Actually this one has a clutch on it so you can get it spinning and disengage the clutch and then it just free spins. Three or four good cranks and it will spin for several minutes.

The flopping baskets is a nice feature, first time I have ever seen that actually.


----------



## Jeffzhear (Dec 2, 2006)

I had an old Root galvanized extractor that had the baskets that swiveled and it was a real time saver.


----------



## macro junkie (Apr 24, 2008)

woo look at all them bees


----------



## ScadsOBees (Oct 2, 2003)

alpha6 said:


> I would be looking for an electric motor and a pulley to crank that thing...unless you want forearms like popeyes. yag yag yag yag


I have my 8,9, and 10 year old kids spin out my 2 framer. I wouldn't dare arm wrestle them.


----------



## D Coates (Jan 6, 2006)

I've got that identical Kelly extractor but mine is a little older and has the cast iron spigot that's no longer made. I've got only 5 hives and that extractor works great for me. I hope you enjoy yours as much as I enjoy mine. That unit also has the ability to be upgraded to a 9 frame (super or shallow) radial extractor if you're needing more capacity.


----------



## bluegrass (Aug 30, 2006)

D Coates said:


> That unit also has the ability to be upgraded to a 9 frame (super or shallow) radial extractor if you're needing more capacity.


Does kelley sell a kit to do so?


----------



## D Coates (Jan 6, 2006)

I asked that very question and this was their response:

"Yes, we do have a conversion kit available for your Kelley 2 or 4 frame extractors.
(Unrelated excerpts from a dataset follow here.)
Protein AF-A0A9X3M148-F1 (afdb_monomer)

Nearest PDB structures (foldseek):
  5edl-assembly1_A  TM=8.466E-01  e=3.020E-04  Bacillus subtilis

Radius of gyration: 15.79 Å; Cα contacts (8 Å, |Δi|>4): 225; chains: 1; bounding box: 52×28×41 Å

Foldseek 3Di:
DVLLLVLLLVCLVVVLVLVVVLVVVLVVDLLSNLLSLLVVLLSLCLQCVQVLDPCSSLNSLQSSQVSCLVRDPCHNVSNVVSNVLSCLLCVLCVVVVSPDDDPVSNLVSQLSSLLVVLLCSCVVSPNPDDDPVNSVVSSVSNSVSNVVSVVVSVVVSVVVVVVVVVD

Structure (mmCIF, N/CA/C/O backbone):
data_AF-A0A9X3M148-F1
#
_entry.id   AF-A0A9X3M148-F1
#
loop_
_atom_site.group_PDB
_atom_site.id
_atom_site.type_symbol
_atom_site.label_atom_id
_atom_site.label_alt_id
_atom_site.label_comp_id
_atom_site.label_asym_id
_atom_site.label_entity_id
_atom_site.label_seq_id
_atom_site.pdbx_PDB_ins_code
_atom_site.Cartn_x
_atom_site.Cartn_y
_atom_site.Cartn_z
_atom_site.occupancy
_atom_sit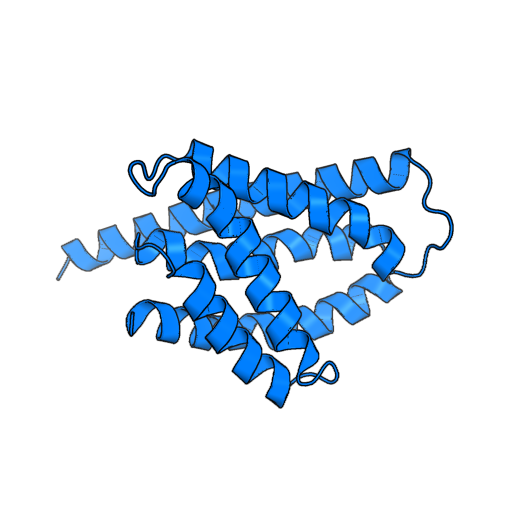e.B_iso_or_equiv
_atom_site.auth_seq_id
_atom_site.auth_comp_id
_atom_site.auth_asym_id
_atom_site.auth_atom_id
_atom_site.pdbx_PDB_model_num
ATOM 1 N N . MET A 1 1 ? -14.844 -9.957 8.561 1.00 68.12 1 MET A N 1
ATOM 2 C CA . MET A 1 1 ? -14.145 -10.593 7.429 1.00 68.12 1 MET A CA 1
ATOM 3 C C . MET A 1 1 ? -14.863 -10.338 6.116 1.00 68.12 1 MET A C 1
ATOM 5 O O . MET A 1 1 ? -14.204 -9.847 5.216 1.00 68.12 1 MET A O 1
ATOM 9 N N . LEU A 1 2 ? -16.192 -10.504 6.033 1.00 78.62 2 LEU A N 1
ATOM 10 C CA . LEU A 1 2 ? -16.962 -10.147 4.828 1.00 78.62 2 LEU A CA 1
ATOM 11 C C . LEU A 1 2 ? -16.710 -8.704 4.336 1.00 78.62 2 LEU A C 1
ATOM 13 O O . LEU A 1 2 ? -16.461 -8.490 3.161 1.00 78.62 2 LEU A O 1
ATOM 17 N N . VAL A 1 3 ? -16.671 -7.726 5.253 1.00 77.31 3 VAL A N 1
ATOM 18 C CA . VAL A 1 3 ? -16.369 -6.316 4.929 1.00 77.31 3 VAL A CA 1
ATOM 19 C C . VAL A 1 3 ? -14.938 -6.125 4.406 1.00 77.31 3 VAL A C 1
ATOM 21 O O . VAL A 1 3 ? -14.734 -5.361 3.475 1.00 77.31 3 VAL A O 1
ATOM 24 N N . ALA A 1 4 ? -13.947 -6.841 4.954 1.00 74.19 4 ALA A N 1
ATOM 25 C CA . ALA A 1 4 ? -12.562 -6.775 4.469 1.00 74.19 4 ALA A CA 1
ATOM 26 C C . ALA A 1 4 ? -12.459 -7.308 3.035 1.00 74.19 4 ALA A C 1
ATOM 28 O O . ALA A 1 4 ? -11.828 -6.683 2.189 1.00 74.19 4 ALA A O 1
ATOM 29 N N . ALA A 1 5 ? -13.135 -8.429 2.760 1.00 74.06 5 ALA A N 1
ATOM 30 C CA . ALA A 1 5 ? -13.214 -8.999 1.422 1.00 74.06 5 ALA A CA 1
ATOM 31 C C . ALA A 1 5 ? -13.942 -8.054 0.454 1.00 74.06 5 ALA A C 1
ATOM 33 O O . ALA A 1 5 ? -13.440 -7.811 -0.635 1.00 74.06 5 ALA A O 1
ATOM 34 N N . ALA A 1 6 ? -15.066 -7.455 0.862 1.00 76.94 6 ALA A N 1
ATOM 35 C CA . ALA A 1 6 ? -15.796 -6.487 0.044 1.00 76.94 6 ALA A CA 1
ATOM 36 C C . ALA A 1 6 ? -14.955 -5.242 -0.287 1.00 76.94 6 ALA A C 1
ATOM 38 O O . ALA A 1 6 ? -14.970 -4.788 -1.426 1.00 76.94 6 ALA A O 1
ATOM 39 N N . ILE A 1 7 ? -14.179 -4.724 0.674 1.00 77.31 7 ILE A N 1
ATOM 40 C CA . ILE A 1 7 ? -13.238 -3.616 0.444 1.00 77.31 7 ILE A CA 1
ATOM 41 C C . ILE A 1 7 ? -12.110 -4.051 -0.502 1.00 77.31 7 ILE A C 1
ATOM 43 O O . ILE A 1 7 ? -11.771 -3.312 -1.423 1.00 77.31 7 ILE A O 1
ATOM 47 N N . GLY A 1 8 ? -11.566 -5.259 -0.320 1.00 72.88 8 GLY A N 1
ATOM 48 C CA . GLY A 1 8 ? -10.577 -5.835 -1.234 1.00 72.88 8 GLY A CA 1
ATOM 49 C C . GLY A 1 8 ? -11.104 -5.926 -2.668 1.00 72.88 8 GLY A C 1
ATOM 50 O O . GLY A 1 8 ? -10.461 -5.441 -3.594 1.00 72.88 8 GLY A O 1
ATOM 51 N N . VAL A 1 9 ? -12.319 -6.445 -2.858 1.00 76.25 9 VAL A N 1
ATOM 52 C CA . VAL A 1 9 ? -12.974 -6.505 -4.174 1.00 76.25 9 VAL A CA 1
ATOM 53 C C . VAL A 1 9 ? -13.221 -5.100 -4.729 1.00 76.25 9 VAL A C 1
ATOM 55 O O . VAL A 1 9 ? -12.848 -4.825 -5.866 1.00 76.25 9 VAL A O 1
ATOM 58 N N . ALA A 1 10 ? -13.767 -4.178 -3.934 1.00 77.44 10 ALA A N 1
ATOM 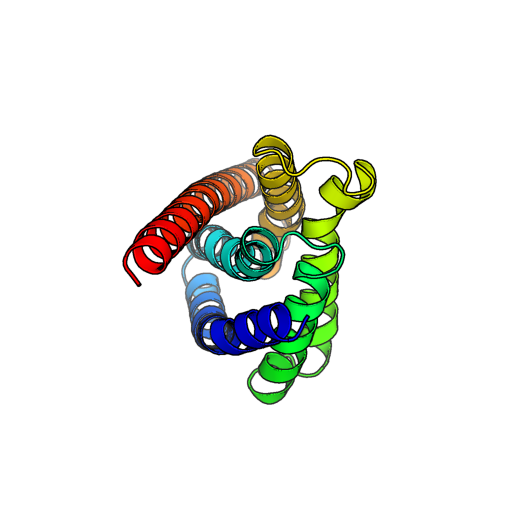59 C CA . ALA A 1 10 ? -14.030 -2.807 -4.376 1.00 77.44 10 ALA A CA 1
ATOM 60 C C . ALA A 1 10 ? -12.755 -2.086 -4.821 1.00 77.44 10 ALA A C 1
ATOM 62 O O . ALA A 1 10 ? -12.759 -1.344 -5.799 1.00 77.44 10 ALA A O 1
ATOM 63 N N . GLY A 1 11 ? -11.646 -2.319 -4.135 1.00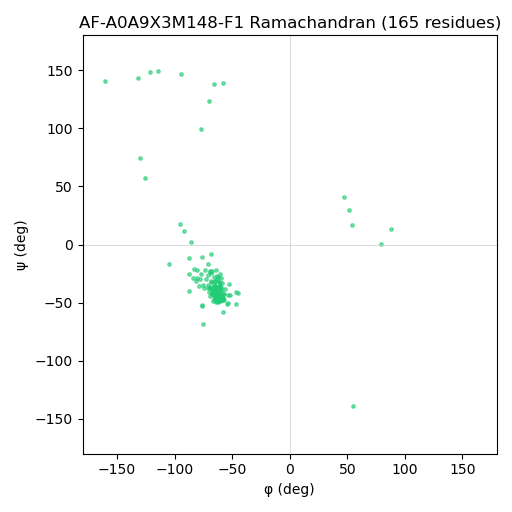 69.62 11 GLY A N 1
ATOM 64 C CA . GLY A 1 11 ? -10.403 -1.684 -4.518 1.00 69.62 11 GLY A CA 1
ATOM 65 C C . GLY A 1 11 ? -9.587 -2.453 -5.561 1.00 69.62 11 GLY A C 1
ATOM 66 O O . GLY A 1 11 ? -8.710 -1.865 -6.184 1.00 69.62 11 GLY A O 1
ATOM 67 N N . SER A 1 12 ? -9.919 -3.712 -5.863 1.00 70.31 12 SER A N 1
ATOM 68 C CA . SER A 1 12 ? -9.407 -4.374 -7.073 1.00 70.31 12 SER A CA 1
ATOM 69 C C . SER A 1 12 ? -9.837 -3.626 -8.343 1.00 70.31 12 SER A C 1
ATOM 71 O O . SER A 1 12 ? -9.043 -3.482 -9.270 1.00 70.31 12 SER A O 1
ATOM 73 N N . LEU A 1 13 ? -11.028 -3.013 -8.323 1.00 74.88 13 LEU A N 1
ATOM 74 C CA . LEU A 1 13 ? -11.509 -2.101 -9.366 1.00 74.88 13 LEU A CA 1
ATOM 75 C C . LEU A 1 13 ? -10.614 -0.864 -9.541 1.00 74.88 13 LEU A C 1
ATOM 77 O O . LEU A 1 13 ? -10.581 -0.285 -10.621 1.00 74.88 13 LEU A O 1
ATOM 81 N N . VAL A 1 14 ? -9.888 -0.468 -8.491 1.00 76.00 14 VAL A N 1
ATOM 82 C CA . VAL A 1 14 ? -8.891 0.609 -8.531 1.00 76.00 14 VAL A CA 1
ATOM 83 C C . VAL A 1 14 ? -7.526 0.062 -8.950 1.00 76.00 14 VAL A C 1
ATOM 85 O O . VAL A 1 14 ? -6.841 0.694 -9.748 1.00 76.00 14 VAL A O 1
ATOM 88 N N . VAL A 1 15 ? -7.134 -1.126 -8.477 1.00 72.00 15 VAL A N 1
ATOM 89 C CA . VAL A 1 15 ? -5.830 -1.737 -8.793 1.00 72.00 15 VAL A CA 1
ATOM 90 C C . VAL A 1 15 ? -5.676 -2.067 -10.267 1.00 72.00 15 VAL A C 1
ATOM 92 O O . VAL A 1 15 ? -4.602 -1.836 -10.814 1.00 72.00 15 VAL A O 1
ATOM 95 N N . VAL A 1 16 ? -6.715 -2.569 -10.934 1.00 72.56 16 VAL A N 1
ATOM 96 C CA . VAL A 1 16 ? -6.626 -2.912 -12.361 1.00 72.56 16 VAL A CA 1
ATOM 97 C C . VAL A 1 16 ? -6.229 -1.696 -13.216 1.00 72.56 16 VAL A C 1
ATOM 99 O O . VAL A 1 16 ? -5.169 -1.754 -13.842 1.00 72.56 16 VAL A O 1
ATOM 102 N N . PRO A 1 17 ? -6.970 -0.567 -13.221 1.00 73.31 17 PRO A N 1
ATOM 103 C CA . PRO A 1 17 ? -6.571 0.614 -13.986 1.00 73.31 17 PRO A CA 1
ATOM 104 C C . PRO A 1 17 ? -5.267 1.234 -13.472 1.00 73.31 17 PRO A C 1
ATOM 106 O O . PRO A 1 17 ? -4.484 1.752 -14.267 1.00 73.31 17 PRO A O 1
ATOM 109 N N . LEU A 1 18 ? -4.990 1.140 -12.167 1.00 74.50 18 LEU A N 1
ATOM 110 C CA . LEU A 1 18 ? -3.735 1.619 -11.587 1.00 74.50 18 LEU A CA 1
ATOM 111 C C . LEU A 1 18 ? -2.520 0.836 -12.102 1.00 74.50 18 LEU A C 1
ATOM 113 O O . LEU A 1 18 ? -1.475 1.431 -12.350 1.00 74.50 18 LEU A O 1
ATOM 117 N N . THR A 1 19 ? -2.669 -0.472 -12.315 1.00 71.62 19 THR A N 1
ATOM 118 C CA . THR A 1 19 ? -1.617 -1.335 -12.870 1.00 71.62 19 THR A CA 1
ATOM 119 C C . THR A 1 19 ? -1.298 -0.918 -14.304 1.00 71.62 19 THR A C 1
ATOM 121 O O . THR A 1 19 ? -0.129 -0.769 -14.653 1.00 71.62 19 THR A O 1
ATOM 124 N N . TYR A 1 20 ? -2.320 -0.631 -15.120 1.00 71.81 20 TYR A N 1
ATOM 125 C CA . TYR A 1 20 ? -2.113 -0.087 -16.467 1.00 71.81 20 TYR A CA 1
ATOM 126 C C . TYR A 1 20 ? -1.420 1.281 -16.423 1.00 71.81 20 TYR A C 1
ATOM 128 O O . TYR A 1 20 ? -0.430 1.484 -17.125 1.00 71.81 20 TYR A O 1
ATOM 136 N N . LEU A 1 21 ? -1.874 2.193 -15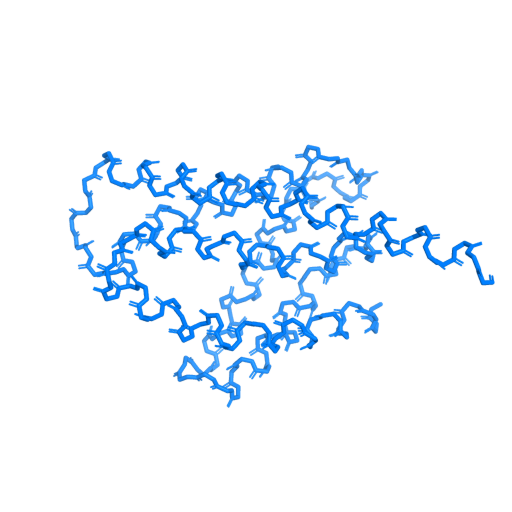.556 1.00 74.56 21 LEU A N 1
ATOM 137 C CA . LEU A 1 21 ? -1.227 3.494 -15.344 1.00 74.56 21 LEU A CA 1
ATOM 138 C C . LEU A 1 21 ? 0.245 3.356 -14.942 1.00 74.56 21 LEU A C 1
ATOM 140 O O . LEU A 1 21 ? 1.068 4.133 -15.415 1.00 74.56 21 LEU A O 1
ATOM 144 N N . GLN A 1 22 ? 0.590 2.371 -14.114 1.00 69.44 22 GLN A N 1
ATOM 145 C CA . GLN A 1 22 ? 1.971 2.109 -13.707 1.00 69.44 22 GLN A CA 1
ATOM 146 C C . GLN A 1 22 ? 2.859 1.655 -14.861 1.00 69.44 22 GLN A C 1
ATOM 148 O O . GLN A 1 22 ? 4.009 2.084 -14.938 1.00 69.44 22 GLN A O 1
ATOM 153 N N . VAL A 1 23 ? 2.340 0.824 -15.767 1.00 69.81 23 VAL A N 1
ATOM 154 C CA . VAL A 1 23 ? 3.083 0.397 -16.961 1.00 69.81 23 VAL A CA 1
ATOM 155 C C . VAL A 1 23 ? 3.384 1.604 -17.853 1.00 69.81 23 VAL A C 1
ATOM 157 O O . VAL A 1 23 ? 4.532 1.800 -18.249 1.00 69.81 23 VAL A O 1
ATOM 160 N N . PHE A 1 24 ? 2.398 2.475 -18.090 1.00 68.75 24 PHE A N 1
ATOM 161 C CA . PHE A 1 24 ? 2.614 3.729 -18.824 1.00 68.75 24 PHE A CA 1
ATOM 162 C C . PHE A 1 24 ? 3.572 4.681 -18.093 1.00 68.75 24 PHE A C 1
ATOM 164 O O . PHE A 1 24 ? 4.462 5.267 -18.710 1.00 68.75 24 PHE A O 1
ATOM 171 N N . ALA A 1 25 ? 3.432 4.808 -16.773 1.00 68.38 25 ALA A N 1
ATOM 172 C CA . ALA A 1 25 ? 4.310 5.618 -15.936 1.00 68.38 25 ALA A CA 1
ATOM 173 C C . ALA A 1 25 ? 5.762 5.121 -15.952 1.00 68.38 25 ALA A C 1
ATOM 175 O O . ALA A 1 25 ? 6.677 5.942 -15.941 1.00 68.38 25 ALA A O 1
ATOM 176 N N . GLY A 1 26 ? 5.973 3.803 -16.008 1.00 62.00 26 GLY A N 1
ATOM 177 C CA . GLY A 1 26 ? 7.296 3.188 -16.102 1.00 62.00 26 GLY A CA 1
ATOM 178 C C . GLY A 1 26 ? 8.012 3.526 -17.405 1.00 62.00 26 GLY A C 1
ATOM 179 O O . GLY A 1 26 ? 9.214 3.762 -17.388 1.00 62.00 26 GLY A O 1
ATOM 180 N N . ILE A 1 27 ? 7.272 3.639 -18.510 1.00 64.88 27 ILE A N 1
ATOM 181 C CA . ILE A 1 27 ? 7.819 4.089 -19.799 1.00 64.88 27 ILE A CA 1
ATOM 182 C C . ILE A 1 27 ? 8.154 5.587 -19.751 1.00 64.88 27 ILE A C 1
ATOM 184 O O . ILE A 1 27 ? 9.126 6.025 -20.361 1.00 64.88 27 ILE A O 1
ATOM 188 N N . ALA A 1 28 ? 7.358 6.373 -19.019 1.00 64.88 28 ALA A N 1
ATOM 189 C CA . ALA A 1 28 ? 7.547 7.811 -18.912 1.00 64.88 28 ALA A CA 1
ATOM 190 C C . ALA A 1 28 ? 8.728 8.175 -18.002 1.00 64.88 28 ALA A C 1
ATOM 192 O O . ALA A 1 28 ? 9.711 8.709 -18.502 1.00 64.88 28 ALA A O 1
ATOM 193 N N . HIS A 1 29 ? 8.632 7.941 -16.686 1.00 70.56 29 HIS A N 1
ATOM 194 C CA . HIS A 1 29 ? 9.628 8.360 -15.687 1.00 70.56 29 HIS A CA 1
ATOM 195 C C . HIS A 1 29 ? 9.496 7.566 -14.370 1.00 70.56 29 HIS A C 1
ATOM 197 O O . HIS A 1 29 ? 8.401 7.404 -13.827 1.00 70.56 29 HIS A O 1
ATOM 203 N N . VAL A 1 30 ? 10.636 7.204 -13.763 1.00 67.19 30 VAL A N 1
ATOM 204 C CA . VAL A 1 30 ? 10.735 6.476 -12.473 1.00 67.19 30 VAL A CA 1
ATOM 205 C C . VAL A 1 30 ? 9.936 7.129 -11.332 1.00 67.19 30 VAL A C 1
ATOM 207 O O . VAL A 1 30 ? 9.379 6.442 -10.477 1.00 67.19 30 VAL A O 1
ATOM 210 N N . TYR A 1 31 ? 9.842 8.461 -11.324 1.00 67.00 31 TYR A N 1
ATOM 211 C CA . TYR A 1 31 ? 9.167 9.209 -10.262 1.00 67.00 31 TYR A CA 1
ATOM 212 C C . TYR A 1 31 ? 7.640 9.089 -10.311 1.00 67.00 31 TYR A C 1
ATOM 214 O O . TYR A 1 31 ? 7.006 9.111 -9.256 1.00 67.00 31 TYR A O 1
ATOM 222 N N . LEU A 1 32 ? 7.039 8.903 -11.496 1.00 70.50 32 LEU A N 1
ATOM 223 C CA . LEU A 1 32 ? 5.601 8.626 -11.578 1.00 70.50 32 LEU A CA 1
ATOM 224 C C . LEU A 1 32 ? 5.280 7.249 -10.991 1.00 70.50 32 LEU A C 1
ATOM 226 O O . LEU A 1 32 ? 4.293 7.107 -10.270 1.00 70.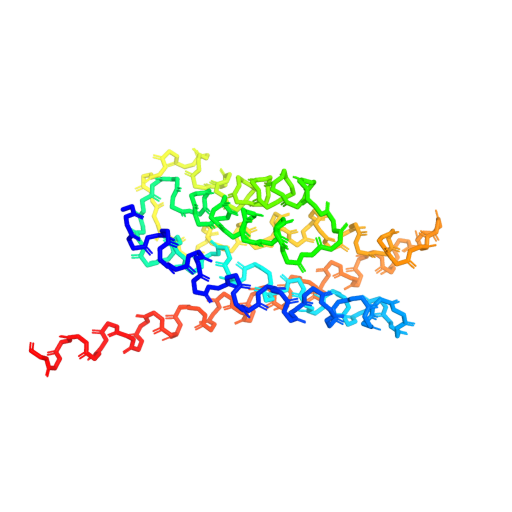50 32 LEU A O 1
ATOM 230 N N . VAL A 1 33 ? 6.136 6.253 -11.237 1.00 69.75 33 VAL A N 1
ATOM 231 C CA . VAL A 1 33 ? 5.988 4.924 -10.629 1.00 69.75 33 VAL A CA 1
ATOM 232 C C . VAL A 1 33 ? 6.055 5.038 -9.105 1.00 69.75 33 VAL A C 1
ATOM 234 O O . VAL A 1 33 ? 5.179 4.519 -8.416 1.00 69.75 33 VAL A O 1
ATOM 237 N N . ALA A 1 34 ? 7.009 5.804 -8.568 1.00 71.31 34 ALA A N 1
ATOM 238 C CA . ALA A 1 34 ? 7.103 6.042 -7.128 1.00 71.31 34 ALA A CA 1
ATOM 239 C C . ALA A 1 34 ? 5.854 6.738 -6.545 1.00 71.31 34 ALA A C 1
ATOM 241 O O . ALA A 1 34 ? 5.422 6.390 -5.447 1.00 71.31 34 ALA A O 1
ATOM 242 N N . ALA A 1 35 ? 5.231 7.667 -7.277 1.00 73.69 35 ALA A N 1
ATOM 243 C CA . ALA A 1 35 ? 3.999 8.326 -6.835 1.00 73.69 35 ALA A CA 1
ATOM 244 C C . ALA A 1 35 ? 2.807 7.354 -6.752 1.00 73.69 35 ALA A C 1
ATOM 246 O O . ALA A 1 35 ? 2.021 7.394 -5.803 1.00 73.69 35 ALA A O 1
ATOM 247 N N . THR A 1 36 ? 2.697 6.427 -7.710 1.00 75.56 36 THR A N 1
ATOM 248 C CA . THR A 1 36 ? 1.616 5.424 -7.718 1.00 75.56 36 THR A CA 1
ATOM 249 C C . THR A 1 36 ? 1.706 4.410 -6.574 1.00 75.56 36 THR A C 1
ATOM 251 O O . THR A 1 36 ? 0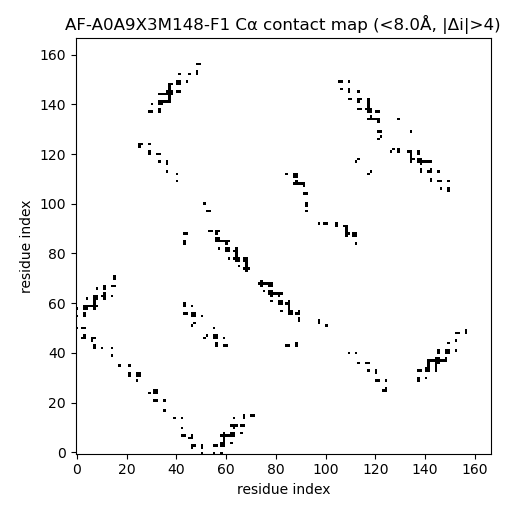.672 3.886 -6.161 1.00 75.56 36 THR A O 1
ATOM 254 N N . LEU A 1 37 ? 2.893 4.191 -5.989 1.00 75.75 37 LEU A N 1
ATOM 255 C CA . LEU A 1 37 ? 3.063 3.309 -4.823 1.00 75.75 37 LEU A CA 1
ATOM 256 C C . LEU A 1 37 ? 2.232 3.767 -3.613 1.00 75.75 37 LEU A C 1
ATOM 258 O O . LEU A 1 37 ? 1.776 2.937 -2.830 1.00 75.75 37 LEU A O 1
ATOM 262 N N . GLY A 1 38 ? 1.967 5.071 -3.485 1.00 73.88 38 GLY A N 1
ATOM 263 C CA . GLY A 1 38 ? 1.088 5.586 -2.435 1.00 73.88 38 GLY A CA 1
ATOM 264 C C . GLY A 1 38 ? -0.368 5.123 -2.579 1.00 73.88 38 GLY A C 1
ATOM 265 O O . GLY A 1 38 ? -1.012 4.828 -1.570 1.00 73.88 38 GLY A O 1
ATOM 266 N N . LEU A 1 39 ? -0.883 4.998 -3.812 1.00 77.31 39 LEU A N 1
ATOM 267 C CA . LEU A 1 39 ? -2.227 4.451 -4.061 1.00 77.31 39 LEU A CA 1
ATOM 268 C C . LEU A 1 39 ? -2.290 2.952 -3.761 1.00 77.31 39 LEU A C 1
ATOM 270 O O . LEU A 1 39 ? -3.290 2.485 -3.217 1.00 77.31 39 LEU A O 1
ATOM 274 N N . TRP A 1 40 ? -1.226 2.214 -4.084 1.00 74.94 40 TRP A N 1
ATOM 275 C CA . TRP A 1 40 ? -1.110 0.795 -3.742 1.00 74.94 40 TRP A CA 1
ATOM 276 C C . TRP A 1 40 ? -1.166 0.586 -2.230 1.00 74.94 40 TRP A C 1
ATOM 278 O O . TRP A 1 40 ? -1.959 -0.212 -1.731 1.00 74.94 40 TRP A O 1
ATOM 288 N N . PHE A 1 41 ? -0.409 1.390 -1.483 1.00 78.19 41 PHE A N 1
ATOM 289 C CA . PHE A 1 41 ? -0.444 1.352 -0.028 1.00 78.19 41 PHE A CA 1
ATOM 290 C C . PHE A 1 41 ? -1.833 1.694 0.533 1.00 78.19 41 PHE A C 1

The price is $210.00. It will extract 9 shallow or medium super frames but will not take brood frames (9 1/8").

Thank you for your interest.

Jennifer
The Walter T. Kelley Co., Inc.
1-800-233-2899
www.kelleybees.com"


----------



## drobbins (Jun 1, 2005)

I have done this exact conversion from 2 frame tangential to 9 frame radial
PM me if you have questions

Dave


----------